■ **Assignment**: A single number is wanted: how many lines of the data include the string "backbone".

■ **Dataset items**:

____

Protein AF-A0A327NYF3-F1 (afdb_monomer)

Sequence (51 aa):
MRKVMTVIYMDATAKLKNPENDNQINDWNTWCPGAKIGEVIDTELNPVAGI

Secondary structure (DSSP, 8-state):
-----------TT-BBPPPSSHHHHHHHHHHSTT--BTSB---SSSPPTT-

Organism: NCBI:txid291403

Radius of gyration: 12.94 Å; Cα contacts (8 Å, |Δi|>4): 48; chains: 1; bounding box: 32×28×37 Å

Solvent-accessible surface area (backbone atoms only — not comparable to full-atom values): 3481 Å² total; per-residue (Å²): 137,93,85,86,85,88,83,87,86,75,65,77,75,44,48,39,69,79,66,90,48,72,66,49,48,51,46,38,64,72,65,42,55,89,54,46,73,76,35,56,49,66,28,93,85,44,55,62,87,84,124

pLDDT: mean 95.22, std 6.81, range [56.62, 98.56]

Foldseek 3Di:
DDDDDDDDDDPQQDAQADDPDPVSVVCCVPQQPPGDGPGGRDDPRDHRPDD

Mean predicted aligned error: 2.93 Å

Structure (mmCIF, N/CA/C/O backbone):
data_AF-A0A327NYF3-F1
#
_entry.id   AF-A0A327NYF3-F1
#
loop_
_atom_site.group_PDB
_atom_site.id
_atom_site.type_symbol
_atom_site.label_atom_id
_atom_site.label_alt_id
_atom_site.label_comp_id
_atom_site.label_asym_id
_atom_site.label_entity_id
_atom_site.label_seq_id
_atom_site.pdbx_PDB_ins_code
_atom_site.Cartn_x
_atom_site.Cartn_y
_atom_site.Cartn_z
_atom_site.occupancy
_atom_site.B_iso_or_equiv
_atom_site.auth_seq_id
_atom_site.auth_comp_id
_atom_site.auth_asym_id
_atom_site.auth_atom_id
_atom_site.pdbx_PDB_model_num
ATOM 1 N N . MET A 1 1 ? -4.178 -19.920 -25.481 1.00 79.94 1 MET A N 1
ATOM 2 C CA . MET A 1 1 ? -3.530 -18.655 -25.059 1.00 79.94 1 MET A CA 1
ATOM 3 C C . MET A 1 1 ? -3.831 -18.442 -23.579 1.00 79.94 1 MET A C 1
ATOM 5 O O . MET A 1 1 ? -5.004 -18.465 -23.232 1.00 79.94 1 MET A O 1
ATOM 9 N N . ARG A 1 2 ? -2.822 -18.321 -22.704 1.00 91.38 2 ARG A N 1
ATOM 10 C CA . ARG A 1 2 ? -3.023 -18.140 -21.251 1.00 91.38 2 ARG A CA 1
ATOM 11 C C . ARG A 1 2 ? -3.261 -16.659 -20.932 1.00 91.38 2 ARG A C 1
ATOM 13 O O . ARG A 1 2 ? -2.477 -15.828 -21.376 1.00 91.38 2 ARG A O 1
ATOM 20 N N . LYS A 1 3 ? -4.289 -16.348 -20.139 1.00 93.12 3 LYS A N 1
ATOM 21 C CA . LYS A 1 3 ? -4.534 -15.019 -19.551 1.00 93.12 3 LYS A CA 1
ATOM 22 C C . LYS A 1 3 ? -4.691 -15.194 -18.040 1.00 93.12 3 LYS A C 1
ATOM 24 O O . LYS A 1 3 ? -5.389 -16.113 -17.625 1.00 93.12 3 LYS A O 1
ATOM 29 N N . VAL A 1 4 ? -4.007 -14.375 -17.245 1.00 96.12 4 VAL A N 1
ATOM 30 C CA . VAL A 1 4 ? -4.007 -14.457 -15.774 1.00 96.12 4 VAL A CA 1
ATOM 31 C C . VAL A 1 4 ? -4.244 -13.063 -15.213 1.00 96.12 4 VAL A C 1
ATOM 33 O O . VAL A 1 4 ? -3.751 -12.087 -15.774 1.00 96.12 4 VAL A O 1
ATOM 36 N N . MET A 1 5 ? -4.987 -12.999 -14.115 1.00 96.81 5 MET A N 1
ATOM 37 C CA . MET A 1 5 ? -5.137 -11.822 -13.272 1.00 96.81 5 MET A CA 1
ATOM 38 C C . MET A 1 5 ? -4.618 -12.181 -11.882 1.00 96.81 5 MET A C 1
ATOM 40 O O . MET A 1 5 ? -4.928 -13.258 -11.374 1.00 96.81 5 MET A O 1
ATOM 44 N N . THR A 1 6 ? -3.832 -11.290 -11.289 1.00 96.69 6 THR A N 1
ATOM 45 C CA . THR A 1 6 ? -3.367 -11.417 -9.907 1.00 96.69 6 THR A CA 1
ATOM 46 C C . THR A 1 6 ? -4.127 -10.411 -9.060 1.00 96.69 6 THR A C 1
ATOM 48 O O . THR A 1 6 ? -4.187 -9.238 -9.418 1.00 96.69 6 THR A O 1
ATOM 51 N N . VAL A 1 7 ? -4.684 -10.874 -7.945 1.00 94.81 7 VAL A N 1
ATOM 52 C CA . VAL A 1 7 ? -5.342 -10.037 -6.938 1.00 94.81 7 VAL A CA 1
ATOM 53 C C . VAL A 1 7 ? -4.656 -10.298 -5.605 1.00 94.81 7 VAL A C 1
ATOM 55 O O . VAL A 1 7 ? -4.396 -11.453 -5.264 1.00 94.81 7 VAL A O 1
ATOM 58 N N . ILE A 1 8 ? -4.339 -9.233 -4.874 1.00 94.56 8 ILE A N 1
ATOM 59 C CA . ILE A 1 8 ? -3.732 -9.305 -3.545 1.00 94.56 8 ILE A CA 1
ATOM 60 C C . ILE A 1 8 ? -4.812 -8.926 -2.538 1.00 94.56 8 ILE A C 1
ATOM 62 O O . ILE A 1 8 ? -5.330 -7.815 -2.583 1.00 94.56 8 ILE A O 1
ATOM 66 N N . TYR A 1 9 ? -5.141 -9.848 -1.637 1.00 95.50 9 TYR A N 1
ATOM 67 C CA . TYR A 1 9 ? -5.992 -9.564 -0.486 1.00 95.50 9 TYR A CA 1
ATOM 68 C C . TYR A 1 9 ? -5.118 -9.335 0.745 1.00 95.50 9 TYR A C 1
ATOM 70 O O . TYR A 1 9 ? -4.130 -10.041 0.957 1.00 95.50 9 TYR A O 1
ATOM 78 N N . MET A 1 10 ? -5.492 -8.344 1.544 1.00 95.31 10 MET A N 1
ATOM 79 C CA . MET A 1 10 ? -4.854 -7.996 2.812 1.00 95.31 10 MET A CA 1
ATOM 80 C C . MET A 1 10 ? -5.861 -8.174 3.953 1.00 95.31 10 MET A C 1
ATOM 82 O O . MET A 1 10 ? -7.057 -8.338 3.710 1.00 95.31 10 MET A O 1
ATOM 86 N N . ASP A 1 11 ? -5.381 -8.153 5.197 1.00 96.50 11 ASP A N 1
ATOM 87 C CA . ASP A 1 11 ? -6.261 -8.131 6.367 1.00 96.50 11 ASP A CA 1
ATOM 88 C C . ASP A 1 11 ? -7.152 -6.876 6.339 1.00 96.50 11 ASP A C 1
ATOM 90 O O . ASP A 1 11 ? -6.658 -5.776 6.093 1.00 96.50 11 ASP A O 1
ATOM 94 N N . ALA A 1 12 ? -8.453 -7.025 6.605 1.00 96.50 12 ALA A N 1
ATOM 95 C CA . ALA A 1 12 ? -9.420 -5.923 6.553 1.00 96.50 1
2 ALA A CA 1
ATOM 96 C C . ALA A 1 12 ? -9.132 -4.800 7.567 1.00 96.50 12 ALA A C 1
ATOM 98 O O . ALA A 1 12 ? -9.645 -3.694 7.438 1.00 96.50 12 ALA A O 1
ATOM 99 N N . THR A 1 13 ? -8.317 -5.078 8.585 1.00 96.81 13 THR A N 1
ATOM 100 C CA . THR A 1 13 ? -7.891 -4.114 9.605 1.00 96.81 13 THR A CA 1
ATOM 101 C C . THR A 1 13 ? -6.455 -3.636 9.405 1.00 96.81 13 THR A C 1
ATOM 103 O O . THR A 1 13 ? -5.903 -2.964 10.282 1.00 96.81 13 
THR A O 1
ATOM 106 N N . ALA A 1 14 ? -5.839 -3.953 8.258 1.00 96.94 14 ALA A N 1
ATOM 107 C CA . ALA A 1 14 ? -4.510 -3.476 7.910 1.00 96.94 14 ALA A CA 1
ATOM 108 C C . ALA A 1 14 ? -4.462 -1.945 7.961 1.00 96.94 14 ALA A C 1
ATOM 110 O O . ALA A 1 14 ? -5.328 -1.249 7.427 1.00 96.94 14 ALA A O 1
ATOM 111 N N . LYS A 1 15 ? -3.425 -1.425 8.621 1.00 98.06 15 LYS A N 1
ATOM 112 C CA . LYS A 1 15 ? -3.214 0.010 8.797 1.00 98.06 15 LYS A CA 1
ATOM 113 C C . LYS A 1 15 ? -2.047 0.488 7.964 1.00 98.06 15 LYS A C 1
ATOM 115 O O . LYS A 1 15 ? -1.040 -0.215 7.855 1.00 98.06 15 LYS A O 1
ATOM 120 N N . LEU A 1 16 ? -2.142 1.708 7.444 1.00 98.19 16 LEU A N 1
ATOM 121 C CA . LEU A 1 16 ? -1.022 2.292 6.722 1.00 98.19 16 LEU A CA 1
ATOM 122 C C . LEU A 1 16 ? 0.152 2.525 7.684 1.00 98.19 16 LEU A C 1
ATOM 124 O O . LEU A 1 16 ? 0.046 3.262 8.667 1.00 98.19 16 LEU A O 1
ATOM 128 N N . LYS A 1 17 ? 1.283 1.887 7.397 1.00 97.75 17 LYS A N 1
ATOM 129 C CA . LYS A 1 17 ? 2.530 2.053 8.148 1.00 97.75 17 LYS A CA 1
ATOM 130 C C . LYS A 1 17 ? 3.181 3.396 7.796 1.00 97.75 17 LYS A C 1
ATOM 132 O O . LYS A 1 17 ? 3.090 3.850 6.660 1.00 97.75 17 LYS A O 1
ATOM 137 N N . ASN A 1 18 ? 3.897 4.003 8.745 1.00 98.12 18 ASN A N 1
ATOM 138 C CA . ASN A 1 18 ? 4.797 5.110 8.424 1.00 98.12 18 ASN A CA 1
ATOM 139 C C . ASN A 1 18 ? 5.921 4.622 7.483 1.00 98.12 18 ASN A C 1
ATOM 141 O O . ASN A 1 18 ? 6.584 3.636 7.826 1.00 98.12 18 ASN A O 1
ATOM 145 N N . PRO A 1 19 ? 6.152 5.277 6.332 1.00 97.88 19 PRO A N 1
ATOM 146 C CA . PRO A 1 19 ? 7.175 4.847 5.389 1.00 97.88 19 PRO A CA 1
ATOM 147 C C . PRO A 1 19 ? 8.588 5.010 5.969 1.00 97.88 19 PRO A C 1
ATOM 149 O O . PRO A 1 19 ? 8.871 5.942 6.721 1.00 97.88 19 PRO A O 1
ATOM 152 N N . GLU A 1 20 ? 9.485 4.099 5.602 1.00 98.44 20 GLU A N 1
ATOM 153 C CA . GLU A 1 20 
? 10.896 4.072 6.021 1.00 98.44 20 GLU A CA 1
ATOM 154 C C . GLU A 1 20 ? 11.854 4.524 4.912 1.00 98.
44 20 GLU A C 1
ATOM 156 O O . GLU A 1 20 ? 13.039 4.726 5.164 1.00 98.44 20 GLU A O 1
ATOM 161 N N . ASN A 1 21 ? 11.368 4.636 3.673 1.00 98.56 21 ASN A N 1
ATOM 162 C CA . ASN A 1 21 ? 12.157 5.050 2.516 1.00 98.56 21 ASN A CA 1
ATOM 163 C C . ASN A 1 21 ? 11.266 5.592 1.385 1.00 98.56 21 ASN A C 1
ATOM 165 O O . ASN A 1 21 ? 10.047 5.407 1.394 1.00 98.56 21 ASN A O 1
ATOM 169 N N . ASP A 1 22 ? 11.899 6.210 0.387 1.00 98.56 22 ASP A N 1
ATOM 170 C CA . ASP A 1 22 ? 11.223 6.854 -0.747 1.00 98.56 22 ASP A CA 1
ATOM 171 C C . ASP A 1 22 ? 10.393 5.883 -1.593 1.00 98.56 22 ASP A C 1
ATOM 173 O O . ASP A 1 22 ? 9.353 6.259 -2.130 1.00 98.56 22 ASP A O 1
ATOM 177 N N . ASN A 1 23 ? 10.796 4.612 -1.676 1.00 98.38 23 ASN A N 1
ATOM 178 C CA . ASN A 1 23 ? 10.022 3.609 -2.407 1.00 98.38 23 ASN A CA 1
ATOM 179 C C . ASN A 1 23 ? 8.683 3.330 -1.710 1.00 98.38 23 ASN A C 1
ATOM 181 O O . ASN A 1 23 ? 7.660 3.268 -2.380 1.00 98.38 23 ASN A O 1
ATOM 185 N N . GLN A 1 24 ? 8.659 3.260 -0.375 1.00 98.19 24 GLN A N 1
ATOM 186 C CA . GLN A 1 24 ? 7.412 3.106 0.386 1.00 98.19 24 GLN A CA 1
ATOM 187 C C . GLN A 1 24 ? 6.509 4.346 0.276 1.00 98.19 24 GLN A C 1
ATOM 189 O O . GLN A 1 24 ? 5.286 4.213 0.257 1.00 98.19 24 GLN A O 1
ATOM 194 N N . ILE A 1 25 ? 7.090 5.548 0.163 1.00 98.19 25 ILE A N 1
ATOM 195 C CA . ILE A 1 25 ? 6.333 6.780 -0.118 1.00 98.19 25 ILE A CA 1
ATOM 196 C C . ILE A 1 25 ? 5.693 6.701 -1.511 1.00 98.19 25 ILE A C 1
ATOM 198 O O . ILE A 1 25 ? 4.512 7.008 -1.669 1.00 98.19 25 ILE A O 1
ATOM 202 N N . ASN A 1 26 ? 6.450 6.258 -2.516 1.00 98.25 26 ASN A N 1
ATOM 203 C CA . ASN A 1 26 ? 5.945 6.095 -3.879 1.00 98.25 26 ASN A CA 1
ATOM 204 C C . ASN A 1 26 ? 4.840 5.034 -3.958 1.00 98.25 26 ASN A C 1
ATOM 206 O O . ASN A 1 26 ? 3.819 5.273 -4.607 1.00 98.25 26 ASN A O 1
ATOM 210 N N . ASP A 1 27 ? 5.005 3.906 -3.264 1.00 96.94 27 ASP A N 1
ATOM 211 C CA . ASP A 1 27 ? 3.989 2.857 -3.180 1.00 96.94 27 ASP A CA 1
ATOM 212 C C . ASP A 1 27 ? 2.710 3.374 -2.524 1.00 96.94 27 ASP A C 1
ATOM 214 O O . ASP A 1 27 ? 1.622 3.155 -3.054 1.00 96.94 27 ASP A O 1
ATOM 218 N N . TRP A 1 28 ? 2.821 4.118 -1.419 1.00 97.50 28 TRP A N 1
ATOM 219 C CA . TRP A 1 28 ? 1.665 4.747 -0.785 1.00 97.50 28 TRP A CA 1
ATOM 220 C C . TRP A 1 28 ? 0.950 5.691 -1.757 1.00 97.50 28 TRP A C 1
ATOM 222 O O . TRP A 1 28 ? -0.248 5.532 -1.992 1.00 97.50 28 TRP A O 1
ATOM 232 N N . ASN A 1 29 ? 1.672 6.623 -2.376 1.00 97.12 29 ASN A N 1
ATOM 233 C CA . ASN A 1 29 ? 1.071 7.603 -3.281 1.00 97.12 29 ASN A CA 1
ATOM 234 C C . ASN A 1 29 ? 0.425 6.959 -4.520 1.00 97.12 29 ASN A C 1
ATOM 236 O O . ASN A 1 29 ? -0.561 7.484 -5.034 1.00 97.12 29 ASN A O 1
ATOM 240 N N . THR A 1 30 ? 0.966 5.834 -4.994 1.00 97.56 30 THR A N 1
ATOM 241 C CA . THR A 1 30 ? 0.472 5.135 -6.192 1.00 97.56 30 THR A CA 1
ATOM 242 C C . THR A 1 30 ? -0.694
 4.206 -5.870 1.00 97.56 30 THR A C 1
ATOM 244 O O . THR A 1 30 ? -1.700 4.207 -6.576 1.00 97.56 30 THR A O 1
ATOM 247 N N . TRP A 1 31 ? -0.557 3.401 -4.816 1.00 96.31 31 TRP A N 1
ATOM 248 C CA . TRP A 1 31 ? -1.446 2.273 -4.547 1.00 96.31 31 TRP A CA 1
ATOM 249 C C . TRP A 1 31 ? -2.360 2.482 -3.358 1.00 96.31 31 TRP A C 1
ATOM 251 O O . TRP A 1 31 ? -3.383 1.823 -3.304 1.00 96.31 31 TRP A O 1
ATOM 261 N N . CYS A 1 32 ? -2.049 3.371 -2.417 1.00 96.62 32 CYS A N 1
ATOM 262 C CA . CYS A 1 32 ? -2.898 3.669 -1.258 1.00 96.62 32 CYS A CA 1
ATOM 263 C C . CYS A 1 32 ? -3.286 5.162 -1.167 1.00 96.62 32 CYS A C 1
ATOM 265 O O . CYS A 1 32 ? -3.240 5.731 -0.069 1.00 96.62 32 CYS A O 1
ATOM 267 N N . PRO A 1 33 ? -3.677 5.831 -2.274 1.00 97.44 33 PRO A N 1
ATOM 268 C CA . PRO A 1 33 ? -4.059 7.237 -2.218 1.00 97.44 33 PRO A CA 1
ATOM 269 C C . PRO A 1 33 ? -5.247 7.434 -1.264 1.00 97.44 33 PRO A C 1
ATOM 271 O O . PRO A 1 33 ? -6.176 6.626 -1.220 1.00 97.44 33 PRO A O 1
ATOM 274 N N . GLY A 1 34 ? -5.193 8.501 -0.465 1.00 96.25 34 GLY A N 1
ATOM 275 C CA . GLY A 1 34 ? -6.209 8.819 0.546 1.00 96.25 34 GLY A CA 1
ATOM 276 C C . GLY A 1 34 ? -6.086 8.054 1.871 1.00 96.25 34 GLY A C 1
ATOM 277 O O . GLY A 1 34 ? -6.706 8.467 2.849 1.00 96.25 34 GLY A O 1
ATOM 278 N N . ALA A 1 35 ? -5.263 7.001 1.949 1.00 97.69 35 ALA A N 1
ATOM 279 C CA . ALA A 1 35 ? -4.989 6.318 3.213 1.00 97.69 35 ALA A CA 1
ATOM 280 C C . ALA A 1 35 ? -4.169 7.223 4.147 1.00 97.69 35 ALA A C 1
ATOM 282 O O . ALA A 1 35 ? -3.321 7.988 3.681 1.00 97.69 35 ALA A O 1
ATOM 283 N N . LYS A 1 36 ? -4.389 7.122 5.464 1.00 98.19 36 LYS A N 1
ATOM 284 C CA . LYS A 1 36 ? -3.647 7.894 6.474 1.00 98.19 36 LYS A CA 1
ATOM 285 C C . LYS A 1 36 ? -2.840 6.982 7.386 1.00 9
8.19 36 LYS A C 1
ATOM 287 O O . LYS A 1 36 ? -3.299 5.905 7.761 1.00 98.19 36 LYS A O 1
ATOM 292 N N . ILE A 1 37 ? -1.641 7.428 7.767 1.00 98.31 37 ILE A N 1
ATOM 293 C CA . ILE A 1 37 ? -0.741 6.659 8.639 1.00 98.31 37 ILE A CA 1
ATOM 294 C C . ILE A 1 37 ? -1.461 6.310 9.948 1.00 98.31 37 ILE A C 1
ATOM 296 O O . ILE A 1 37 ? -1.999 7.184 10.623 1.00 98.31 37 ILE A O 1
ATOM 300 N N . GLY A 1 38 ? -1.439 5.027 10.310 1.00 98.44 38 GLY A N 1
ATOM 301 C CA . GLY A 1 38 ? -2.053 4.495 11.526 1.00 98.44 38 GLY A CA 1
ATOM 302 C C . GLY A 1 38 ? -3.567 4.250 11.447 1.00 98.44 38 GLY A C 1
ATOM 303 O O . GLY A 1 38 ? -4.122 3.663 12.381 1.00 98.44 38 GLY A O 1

____

■ **Your solution**: 2